--- Exercise brief ---
Please take the lines from the one holding "ATOM 51 C C" through the one holding "ATOM 65 O O" in the data below and copy them exactly.

--- Provided entries ---

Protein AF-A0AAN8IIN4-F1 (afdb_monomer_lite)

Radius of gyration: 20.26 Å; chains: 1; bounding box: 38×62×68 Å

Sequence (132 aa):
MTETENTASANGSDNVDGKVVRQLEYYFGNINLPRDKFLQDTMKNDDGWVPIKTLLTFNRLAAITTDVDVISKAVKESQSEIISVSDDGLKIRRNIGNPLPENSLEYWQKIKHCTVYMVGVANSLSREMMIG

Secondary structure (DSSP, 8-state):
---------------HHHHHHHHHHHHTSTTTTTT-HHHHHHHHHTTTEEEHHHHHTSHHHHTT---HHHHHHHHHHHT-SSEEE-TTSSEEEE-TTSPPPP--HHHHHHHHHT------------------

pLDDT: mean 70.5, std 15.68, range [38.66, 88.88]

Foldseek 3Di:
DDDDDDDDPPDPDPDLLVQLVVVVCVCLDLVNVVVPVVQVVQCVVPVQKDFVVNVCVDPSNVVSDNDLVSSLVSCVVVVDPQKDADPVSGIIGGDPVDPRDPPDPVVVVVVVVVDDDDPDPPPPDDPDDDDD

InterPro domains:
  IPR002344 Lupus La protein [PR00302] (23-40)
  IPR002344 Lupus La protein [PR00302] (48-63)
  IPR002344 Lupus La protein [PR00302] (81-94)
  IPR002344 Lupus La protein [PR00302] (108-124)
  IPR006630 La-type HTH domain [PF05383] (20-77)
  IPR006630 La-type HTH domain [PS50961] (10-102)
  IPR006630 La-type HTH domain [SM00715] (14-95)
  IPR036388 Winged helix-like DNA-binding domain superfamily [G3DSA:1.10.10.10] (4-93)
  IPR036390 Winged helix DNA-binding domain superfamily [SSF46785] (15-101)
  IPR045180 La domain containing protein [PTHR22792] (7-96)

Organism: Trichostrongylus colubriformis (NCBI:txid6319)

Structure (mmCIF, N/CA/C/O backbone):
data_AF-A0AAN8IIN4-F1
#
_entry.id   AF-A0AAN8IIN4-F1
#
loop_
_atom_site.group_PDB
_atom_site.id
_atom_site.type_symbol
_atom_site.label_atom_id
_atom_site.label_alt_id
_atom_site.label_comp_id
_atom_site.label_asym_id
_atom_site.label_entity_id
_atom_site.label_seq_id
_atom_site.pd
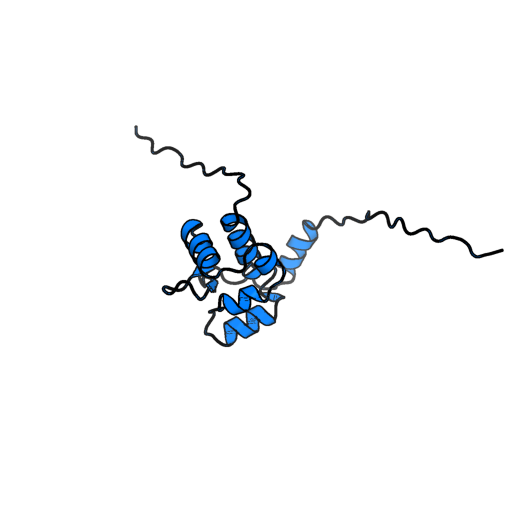bx_PDB_ins_code
_atom_site.Cartn_x
_atom_site.Cartn_y
_atom_site.Cartn_z
_atom_site.occupancy
_atom_site.B_iso_or_equiv
_atom_site.auth_seq_id
_atom_site.auth_comp_id
_atom_site.auth_asym_id
_atom_site.auth_atom_id
_atom_site.pdbx_PDB_model_num
ATOM 1 N N . MET A 1 1 ? 17.102 2.635 38.292 1.00 46.62 1 MET A N 1
ATOM 2 C CA . MET A 1 1 ? 15.765 2.605 38.916 1.00 46.62 1 MET A CA 1
ATOM 3 C C . MET A 1 1 ? 15.064 3.863 38.432 1.00 46.62 1 MET A C 1
ATOM 5 O O . MET A 1 1 ? 15.395 4.924 38.930 1.00 46.62 1 MET A O 1
ATOM 9 N N . THR A 1 2 ? 14.305 3.884 37.342 1.00 43.06 2 THR A N 1
ATOM 10 C CA . THR A 1 2 ? 13.247 2.977 36.851 1.00 43.06 2 THR A CA 1
ATOM 11 C C . THR A 1 2 ? 13.338 2.904 35.312 1.00 43.06 2 THR A C 1
ATOM 13 O O . THR A 1 2 ? 13.489 3.932 34.663 1.00 43.06 2 THR A O 1
ATOM 16 N N . GLU A 1 3 ? 13.508 1.744 34.677 1.00 46.38 3 GLU A N 1
ATOM 17 C CA . GLU A 1 3 ? 12.410 0.872 34.216 1.00 46.38 3 GLU A CA 1
ATOM 18 C C . GLU A 1 3 ? 11.211 1.664 33.672 1.00 46.38 3 GLU A C 1
ATOM 20 O O . GLU A 1 3 ? 10.367 2.139 34.423 1.00 46.38 3 GLU A O 1
ATOM 25 N N . THR A 1 4 ? 11.151 1.804 32.346 1.00 52.09 4 THR A N 1
ATOM 26 C CA . THR A 1 4 ? 9.875 1.719 31.633 1.00 52.09 4 THR A CA 1
ATOM 27 C C . THR A 1 4 ? 9.945 0.479 30.760 1.00 52.09 4 THR A C 1
ATOM 29 O O . THR A 1 4 ? 10.748 0.359 29.835 1.00 52.09 4 THR A O 1
ATOM 32 N N . GLU A 1 5 ? 9.162 -0.493 31.195 1.00 44.91 5 GLU A N 1
ATOM 33 C CA . GLU A 1 5 ? 8.913 -1.771 30.569 1.00 44.91 5 GLU A CA 1
ATOM 34 C C . GLU A 1 5 ? 8.269 -1.589 29.186 1.00 44.91 5 GLU A C 1
ATOM 36 O O . GLU A 1 5 ? 7.346 -0.804 28.994 1.00 44.91 5 GLU A O 1
ATOM 41 N N . ASN A 1 6 ? 8.785 -2.354 28.227 1.00 48.47 6 ASN A N 1
ATOM 42 C CA . ASN A 1 6 ? 8.018 -3.298 27.421 1.00 48.47 6 ASN A CA 1
ATOM 43 C C . ASN A 1 6 ? 6.573 -2.894 27.049 1.00 48.47 6 ASN A C 1
ATOM 45 O O . ASN A 1 6 ? 5.637 -3.086 27.818 1.00 48.47 6 ASN A O 1
ATOM 49 N N . THR A 1 7 ? 6.358 -2.513 25.789 1.00 40.19 7 THR A N 1
ATOM 50 C CA . THR A 1 7 ? 5.138 -2.926 25.081 1.00 40.19 7 THR A CA 1
ATOM 51 C C . THR A 1 7 ? 5.545 -3.855 23.953 1.00 40.19 7 THR A C 1
ATOM 53 O O . THR A 1 7 ? 5.795 -3.460 22.817 1.00 40.19 7 THR A O 1
ATOM 56 N N . ALA A 1 8 ? 5.631 -5.132 24.311 1.00 48.31 8 ALA A N 1
ATOM 57 C CA . ALA A 1 8 ? 5.411 -6.219 23.390 1.00 48.31 8 ALA A CA 1
ATOM 58 C C . ALA A 1 8 ? 4.060 -5.992 22.701 1.00 48.31 8 ALA A C 1
ATOM 60 O O . ALA A 1 8 ? 3.021 -5.986 23.354 1.00 48.31 8 ALA A O 1
ATOM 61 N N . SER A 1 9 ? 4.065 -5.867 21.378 1.00 38.66 9 SER A N 1
ATOM 62 C CA . SER A 1 9 ? 2.911 -6.274 20.580 1.00 38.66 9 SER A CA 1
ATOM 63 C C . SER A 1 9 ? 3.343 -7.441 19.705 1.00 38.66 9 SER A C 1
ATOM 65 O O . SER A 1 9 ? 3.439 -7.372 18.484 1.00 38.66 9 SER A O 1
ATOM 67 N N . ALA A 1 10 ? 3.662 -8.542 20.385 1.00 42.75 10 ALA A N 1
ATOM 68 C CA . ALA A 1 10 ? 3.526 -9.868 19.818 1.00 42.75 10 ALA A CA 1
ATOM 69 C C . ALA A 1 10 ? 2.026 -10.194 19.782 1.00 42.75 10 ALA A C 1
ATOM 71 O O . ALA A 1 10 ? 1.521 -10.898 20.648 1.00 42.75 10 ALA A O 1
ATOM 72 N N . ASN A 1 11 ? 1.307 -9.660 18.796 1.00 41.19 11 ASN A N 1
ATOM 73 C CA . ASN A 1 11 ? -0.035 -10.124 18.470 1.00 41.19 11 ASN A CA 1
ATOM 74 C C . ASN A 1 11 ? 0.024 -10.844 17.127 1.00 41.19 11 ASN A C 1
ATOM 76 O O . ASN A 1 11 ? -0.116 -10.254 16.062 1.00 41.19 11 ASN A O 1
ATOM 80 N N . GLY A 1 12 ? 0.233 -12.159 17.197 1.00 43.69 12 GLY A N 1
ATOM 81 C CA . GLY A 1 12 ? -0.126 -13.092 16.134 1.00 43.69 12 GLY A CA 1
ATOM 82 C C . GLY A 1 12 ? -1.643 -13.259 16.044 1.00 43.69 12 GLY A C 1
ATOM 83 O O . GLY A 1 12 ? -2.140 -14.377 16.128 1.00 43.69 12 GLY A O 1
ATOM 84 N N . SER A 1 13 ? -2.383 -12.158 15.920 1.00 43.12 13 SER A N 1
ATOM 85 C CA . SER A 1 13 ? -3.778 -12.194 15.508 1.00 43.12 13 SER A CA 1
ATOM 86 C C . SER A 1 13 ? -3.826 -11.991 14.003 1.00 43.12 13 SER A C 1
ATOM 88 O O . SER A 1 13 ? -3.090 -11.195 13.424 1.00 43.12 13 SER A O 1
ATOM 90 N N . ASP A 1 14 ? -4.696 -12.752 13.362 1.00 56.72 14 ASP A N 1
ATOM 91 C CA . ASP A 1 14 ? -5.017 -12.706 11.943 1.00 56.72 14 ASP A CA 1
ATOM 92 C C . ASP A 1 14 ? -5.757 -11.393 11.596 1.00 56.72 14 ASP A C 1
ATOM 94 O O . ASP A 1 14 ? -6.825 -11.400 10.994 1.00 56.72 14 ASP A O 1
ATOM 98 N N . ASN A 1 15 ? -5.238 -10.253 12.061 1.00 73.81 15 ASN A N 1
ATOM 99 C CA . ASN A 1 15 ? -5.930 -8.982 12.050 1.00 73.81 15 ASN A CA 1
ATOM 100 C C . ASN A 1 15 ? -5.805 -8.349 10.669 1.00 73.81 15 ASN A C 1
ATOM 102 O O . ASN A 1 15 ? -4.725 -8.280 10.067 1.00 73.81 15 ASN A O 1
ATOM 106 N N . VAL A 1 16 ? -6.955 -7.956 10.137 1.00 79.81 16 VAL A N 1
ATOM 107 C CA . VAL A 1 16 ? -7.088 -7.442 8.774 1.00 79.81 16 VAL A CA 1
ATOM 108 C C . VAL A 1 16 ? -6.197 -6.205 8.605 1.00 79.81 16 VAL A C 1
ATOM 110 O O . VAL A 1 16 ? -5.547 -6.062 7.573 1.00 79.81 16 VAL A O 1
ATOM 113 N N . ASP A 1 17 ? -6.065 -5.387 9.652 1.00 82.75 17 ASP A N 1
ATOM 114 C CA . ASP A 1 17 ? -5.177 -4.222 9.721 1.00 82.75 17 ASP A CA 1
ATOM 115 C C . ASP A 1 17 ? -3.695 -4.557 9.484 1.00 82.75 17 ASP A C 1
ATOM 117 O O . ASP A 1 17 ? -3.089 -4.017 8.556 1.00 82.75 17 ASP A O 1
ATOM 121 N N . GLY A 1 18 ? -3.110 -5.486 10.243 1.00 83.44 18 GLY A N 1
ATOM 122 C CA . GLY A 1 18 ? -1.710 -5.879 10.073 1.00 83.44 18 GLY A CA 1
ATOM 123 C C . GLY A 1 18 ? -1.424 -6.467 8.688 1.00 83.44 18 GLY A C 1
ATOM 124 O O . GLY A 1 18 ? -0.366 -6.222 8.099 1.00 83.44 18 GLY A O 1
ATOM 125 N N . LYS A 1 19 ? -2.387 -7.198 8.109 1.00 86.25 19 LYS A N 1
ATOM 126 C CA . LYS A 1 19 ? -2.284 -7.708 6.730 1.00 86.25 19 LYS A CA 1
ATOM 127 C C . LYS A 1 19 ? -2.305 -6.575 5.704 1.00 86.25 19 LYS A C 1
ATOM 129 O O . LYS A 1 19 ? -1.499 -6.602 4.773 1.00 86.25 19 LYS A O 1
ATOM 134 N N . VAL A 1 20 ? -3.186 -5.589 5.878 1.00 87.19 20 VAL A N 1
ATOM 135 C CA . VAL A 1 20 ? -3.275 -4.396 5.021 1.00 87.19 20 VAL A CA 1
ATOM 136 C C . VAL A 1 20 ? -1.961 -3.632 5.027 1.00 87.19 20 VAL A C 1
ATOM 138 O O . VAL A 1 20 ? -1.401 -3.368 3.963 1.00 87.19 20 VAL A O 1
ATOM 141 N N . VAL A 1 21 ? -1.439 -3.327 6.213 1.00 85.25 21 VAL A N 1
ATOM 142 C CA . VAL A 1 21 ? -0.209 -2.546 6.363 1.00 85.25 21 VAL A CA 1
ATOM 143 C C . VAL A 1 21 ? 0.963 -3.255 5.706 1.00 85.25 21 VAL A C 1
ATOM 145 O O . VAL A 1 21 ? 1.636 -2.670 4.862 1.00 85.25 21 VAL A O 1
ATOM 148 N N . ARG A 1 22 ? 1.119 -4.555 5.958 1.00 85.31 22 ARG A N 1
ATOM 149 C CA . ARG A 1 22 ? 2.182 -5.349 5.340 1.00 85.31 22 ARG A CA 1
ATOM 150 C C . ARG A 1 22 ? 2.089 -5.397 3.811 1.00 85.31 22 ARG A C 1
ATOM 152 O O . ARG A 1 22 ? 3.120 -5.406 3.137 1.00 85.31 22 ARG A O 1
ATOM 159 N N . GLN A 1 23 ? 0.881 -5.440 3.237 1.00 87.69 23 GLN A N 1
ATOM 160 C CA . GLN A 1 23 ? 0.724 -5.346 1.779 1.00 87.69 23 GLN A CA 1
ATOM 161 C C . GLN A 1 23 ? 1.105 -3.962 1.258 1.00 87.69 23 GLN A C 1
ATOM 163 O O . GLN A 1 23 ? 1.794 -3.865 0.244 1.00 87.69 23 GLN A O 1
ATOM 168 N N . LEU A 1 24 ? 0.693 -2.895 1.941 1.00 85.31 24 LEU A N 1
ATOM 169 C CA . LEU A 1 24 ? 1.063 -1.535 1.561 1.00 85.31 24 LEU A CA 1
ATOM 170 C C . LEU A 1 24 ? 2.582 -1.339 1.631 1.00 85.31 24 LEU A C 1
ATOM 172 O O . LEU A 1 24 ? 3.181 -0.885 0.661 1.00 85.31 24 LEU A O 1
ATOM 176 N N . GLU A 1 25 ? 3.239 -1.775 2.702 1.00 84.06 25 GLU A N 1
ATOM 177 C CA . GLU A 1 25 ? 4.701 -1.743 2.812 1.00 84.06 25 GLU A CA 1
ATOM 178 C C . GLU A 1 25 ? 5.393 -2.517 1.686 1.00 84.06 25 GLU A C 1
ATOM 180 O O . GLU A 1 25 ? 6.436 -2.092 1.190 1.00 84.06 25 GLU A O 1
ATOM 185 N N . TYR A 1 26 ? 4.804 -3.624 1.228 1.00 84.75 26 TYR A N 1
ATOM 186 C CA . TYR A 1 26 ? 5.318 -4.359 0.077 1.00 84.75 26 TYR A CA 1
ATOM 187 C C . TYR A 1 26 ? 5.179 -3.559 -1.225 1.00 84.75 26 TYR A C 1
ATOM 189 O O . TYR A 1 26 ? 6.150 -3.443 -1.976 1.00 84.75 26 TYR A O 1
ATOM 197 N N . TYR A 1 27 ? 4.003 -2.980 -1.490 1.00 84.50 27 TYR A N 1
ATOM 198 C CA . TYR A 1 27 ? 3.743 -2.195 -2.702 1.00 84.50 27 TYR A CA 1
ATOM 199 C C . TYR A 1 27 ? 4.617 -0.950 -2.799 1.00 84.50 27 TYR A C 1
ATOM 201 O O . TYR A 1 27 ? 5.202 -0.678 -3.851 1.00 84.50 27 TYR A O 1
ATOM 209 N N . PHE A 1 28 ? 4.725 -0.226 -1.687 1.00 81.50 28 PHE A N 1
ATOM 210 C CA . PHE A 1 28 ? 5.545 0.971 -1.556 1.00 81.50 28 PHE A CA 1
ATOM 211 C C . PHE A 1 28 ? 7.004 0.648 -1.215 1.00 81.50 28 PHE A C 1
ATOM 213 O O . PHE A 1 28 ? 7.820 1.558 -1.089 1.00 81.50 28 PHE A O 1
ATOM 220 N N . GLY A 1 29 ? 7.357 -0.630 -1.093 1.00 80.62 29 GLY A N 1
ATOM 221 C CA . GLY A 1 29 ? 8.693 -1.092 -0.753 1.00 80.62 29 GLY A CA 1
ATOM 222 C C . GLY A 1 29 ? 9.698 -0.936 -1.892 1.00 80.62 29 GLY A C 1
ATOM 223 O O . GLY A 1 29 ? 9.363 -0.745 -3.060 1.00 80.62 29 GLY A O 1
ATOM 224 N N . ASN A 1 30 ? 10.974 -1.068 -1.543 1.00 72.94 30 ASN A N 1
ATOM 225 C CA . ASN A 1 30 ? 12.111 -0.878 -2.454 1.00 72.94 30 ASN A CA 1
ATOM 226 C C . ASN A 1 30 ? 12.178 -1.871 -3.616 1.00 72.94 30 ASN A C 1
ATOM 228 O O . ASN A 1 30 ? 12.839 -1.601 -4.609 1.00 72.94 30 ASN A O 1
ATOM 232 N N . ILE A 1 31 ? 11.514 -3.017 -3.485 1.00 74.44 31 ILE A N 1
ATOM 233 C CA . ILE A 1 31 ? 11.541 -4.084 -4.488 1.00 74.44 31 ILE A CA 1
ATOM 234 C C . ILE A 1 31 ? 10.421 -3.882 -5.515 1.00 74.44 31 ILE A C 1
ATOM 236 O O . ILE A 1 31 ? 10.635 -4.085 -6.710 1.00 74.44 31 ILE A O 1
ATOM 240 N N . ASN A 1 32 ? 9.229 -3.479 -5.059 1.00 80.94 32 ASN A N 1
ATOM 241 C CA . ASN A 1 32 ? 8.065 -3.329 -5.925 1.00 80.94 32 ASN A CA 1
ATOM 242 C C . ASN A 1 32 ? 8.066 -1.978 -6.644 1.00 80.94 32 ASN A C 1
ATOM 244 O O . ASN A 1 32 ? 7.935 -1.947 -7.861 1.00 80.94 32 ASN A O 1
ATOM 248 N N . LEU A 1 33 ? 8.298 -0.876 -5.926 1.00 79.06 33 LEU A N 1
ATOM 249 C CA . LEU A 1 33 ? 8.201 0.475 -6.479 1.00 79.06 33 LEU A CA 1
ATOM 250 C C . LEU A 1 33 ? 9.047 0.737 -7.745 1.00 79.06 33 LEU A C 1
ATOM 252 O O . LEU A 1 33 ? 8.517 1.346 -8.668 1.00 79.06 33 LEU A O 1
ATOM 256 N N . PRO A 1 34 ? 10.314 0.285 -7.877 1.00 78.06 34 PRO A N 1
ATOM 257 C CA . PRO A 1 34 ? 11.078 0.492 -9.113 1.00 78.06 34 PRO A CA 1
ATOM 258 C C . PRO A 1 34 ? 10.580 -0.366 -10.287 1.00 78.06 34 PRO A C 1
ATOM 260 O O . PRO A 1 34 ? 10.855 -0.045 -11.443 1.00 78.06 34 PRO A O 1
ATOM 263 N N . ARG A 1 35 ? 9.857 -1.457 -10.011 1.00 78.44 35 ARG A N 1
ATOM 264 C CA . ARG A 1 35 ? 9.343 -2.388 -11.024 1.00 78.44 35 ARG A CA 1
ATOM 265 C C . ARG A 1 35 ? 7.895 -2.089 -11.416 1.00 78.44 35 ARG A C 1
ATOM 267 O O . ARG A 1 35 ? 7.496 -2.374 -12.544 1.00 78.44 35 ARG A O 1
ATOM 274 N N . ASP A 1 36 ? 7.123 -1.530 -10.495 1.00 83.38 36 ASP A N 1
ATOM 275 C CA . ASP A 1 36 ? 5.705 -1.253 -10.655 1.00 83.38 36 ASP A CA 1
ATOM 276 C C . ASP A 1 36 ? 5.488 0.114 -11.312 1.00 83.38 36 ASP A C 1
ATOM 278 O O . ASP A 1 36 ? 5.546 1.168 -10.677 1.00 83.38 36 ASP A O 1
ATOM 282 N N . LYS A 1 37 ? 5.250 0.091 -12.628 1.00 82.81 37 LYS A N 1
ATOM 283 C CA . LYS A 1 37 ? 5.019 1.312 -13.409 1.00 82.81 37 LYS A CA 1
ATOM 284 C C . LYS A 1 37 ? 3.726 2.027 -13.033 1.00 82.81 37 LYS A C 1
ATOM 286 O O . LYS A 1 37 ? 3.651 3.234 -13.206 1.00 82.81 37 LYS A O 1
ATOM 291 N N . PHE A 1 38 ? 2.721 1.305 -12.545 1.00 85.06 38 PHE A N 1
ATOM 292 C CA . PHE A 1 38 ? 1.428 1.891 -12.216 1.00 85.06 38 PHE A CA 1
ATOM 293 C C . PHE A 1 38 ? 1.515 2.747 -10.950 1.00 85.06 38 PHE A C 1
ATOM 295 O O . PHE A 1 38 ? 1.040 3.882 -10.941 1.00 85.06 38 PHE A O 1
ATOM 302 N N . LEU A 1 39 ? 2.197 2.252 -9.912 1.00 83.69 39 LEU A N 1
ATOM 303 C CA . LEU A 1 39 ? 2.525 3.040 -8.722 1.00 83.69 39 LEU A CA 1
ATOM 304 C C . LEU A 1 39 ? 3.415 4.239 -9.065 1.00 83.69 39 LEU A C 1
ATOM 306 O O . LEU A 1 39 ? 3.133 5.337 -8.595 1.00 83.69 39 LEU A O 1
ATOM 310 N N . GLN A 1 40 ? 4.436 4.063 -9.913 1.00 82.94 40 GLN A N 1
ATOM 311 C CA . GLN A 1 40 ? 5.281 5.178 -10.367 1.00 82.94 40 GLN A CA 1
ATOM 312 C C . GLN A 1 40 ? 4.483 6.258 -11.098 1.00 82.94 40 GLN A C 1
ATOM 314 O O . GLN A 1 40 ? 4.659 7.442 -10.820 1.00 82.94 40 GLN A O 1
ATOM 319 N N . ASP A 1 41 ? 3.616 5.857 -12.026 1.00 85.00 41 ASP A N 1
ATOM 320 C CA . ASP A 1 41 ? 2.803 6.786 -12.804 1.00 85.00 41 ASP A CA 1
ATOM 321 C C . ASP A 1 41 ? 1.793 7.504 -11.905 1.00 85.00 41 ASP A C 1
ATOM 323 O O . ASP A 1 41 ? 1.705 8.728 -11.933 1.00 85.00 41 ASP A O 1
ATOM 327 N N . THR A 1 42 ? 1.117 6.775 -11.012 1.00 84.31 42 THR A N 1
ATOM 328 C CA . THR A 1 42 ? 0.164 7.367 -10.060 1.00 84.31 42 THR A CA 1
ATOM 329 C C . THR A 1 42 ? 0.849 8.372 -9.135 1.00 84.31 42 THR A C 1
ATOM 331 O O . THR A 1 42 ? 0.365 9.490 -8.978 1.00 84.31 42 THR A O 1
ATOM 334 N N . MET A 1 43 ? 2.017 8.019 -8.585 1.00 83.25 43 MET A N 1
ATOM 335 C CA . MET A 1 43 ? 2.825 8.944 -7.788 1.00 83.25 43 MET A CA 1
ATOM 336 C C . MET A 1 43 ? 3.254 10.168 -8.596 1.00 83.25 43 MET A C 1
ATOM 338 O O . MET A 1 43 ? 3.267 11.272 -8.072 1.00 83.25 43 MET A O 1
ATOM 342 N N . LYS A 1 44 ? 3.608 10.009 -9.870 1.00 80.88 44 LYS A N 1
ATOM 343 C CA . LYS A 1 44 ? 4.015 11.140 -10.707 1.00 80.88 44 LYS A CA 1
ATOM 344 C C . LYS A 1 44 ? 2.843 12.065 -11.053 1.00 80.88 44 LYS A C 1
ATOM 346 O O . LYS A 1 44 ? 3.062 13.261 -11.214 1.00 80.88 44 LYS A O 1
ATOM 351 N N . ASN A 1 45 ? 1.629 11.523 -11.155 1.00 82.56 45 ASN A N 1
ATOM 352 C CA . ASN A 1 45 ? 0.417 12.290 -11.442 1.00 82.56 45 ASN A CA 1
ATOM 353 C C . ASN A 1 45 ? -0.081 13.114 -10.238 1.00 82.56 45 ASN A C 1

--- Response area ---
ATOM 51 C C . THR A 1 7 ? 5.545 -3.855 23.953 1.00 40.19 7 THR A C 1
ATOM 53 O O . THR A 1 7 ? 5.795 -3.460 22.817 1.00 40.19 7 THR A O 1
ATOM 56 N N . ALA A 1 8 ? 5.631 -5.132 24.311 1.00 48.31 8 ALA A N 1
ATOM 57 C CA . ALA A 1 8 ? 5.411 -6.219 23.390 1.00 48.31 8 ALA A CA 1
ATOM 58 C C . ALA A 1 8 ? 4.060 -5.992 22.701 1.00 48.31 8 ALA A C 1
ATOM 60 O O . ALA A 1 8 ? 3.021 -5.986 23.354 1.00 48.31 8 ALA A O 1
ATOM 61 N N . SER A 1 9 ? 4.065 -5.867 21.378 1.00 38.66 9 SER A N 1
ATOM 62 C CA . SER A 1 9 ? 2.911 -6.274 20.580 1.00 38.66 9 SER A CA 1
ATOM 63 C C . SER A 1 9 ? 3.343 -7.441 19.705 1.00 38.66 9 SER A C 1
ATOM 65 O O . SER A 1 9 ? 3.439 -7.372 18.484 1.00 38.66 9 SER A O 1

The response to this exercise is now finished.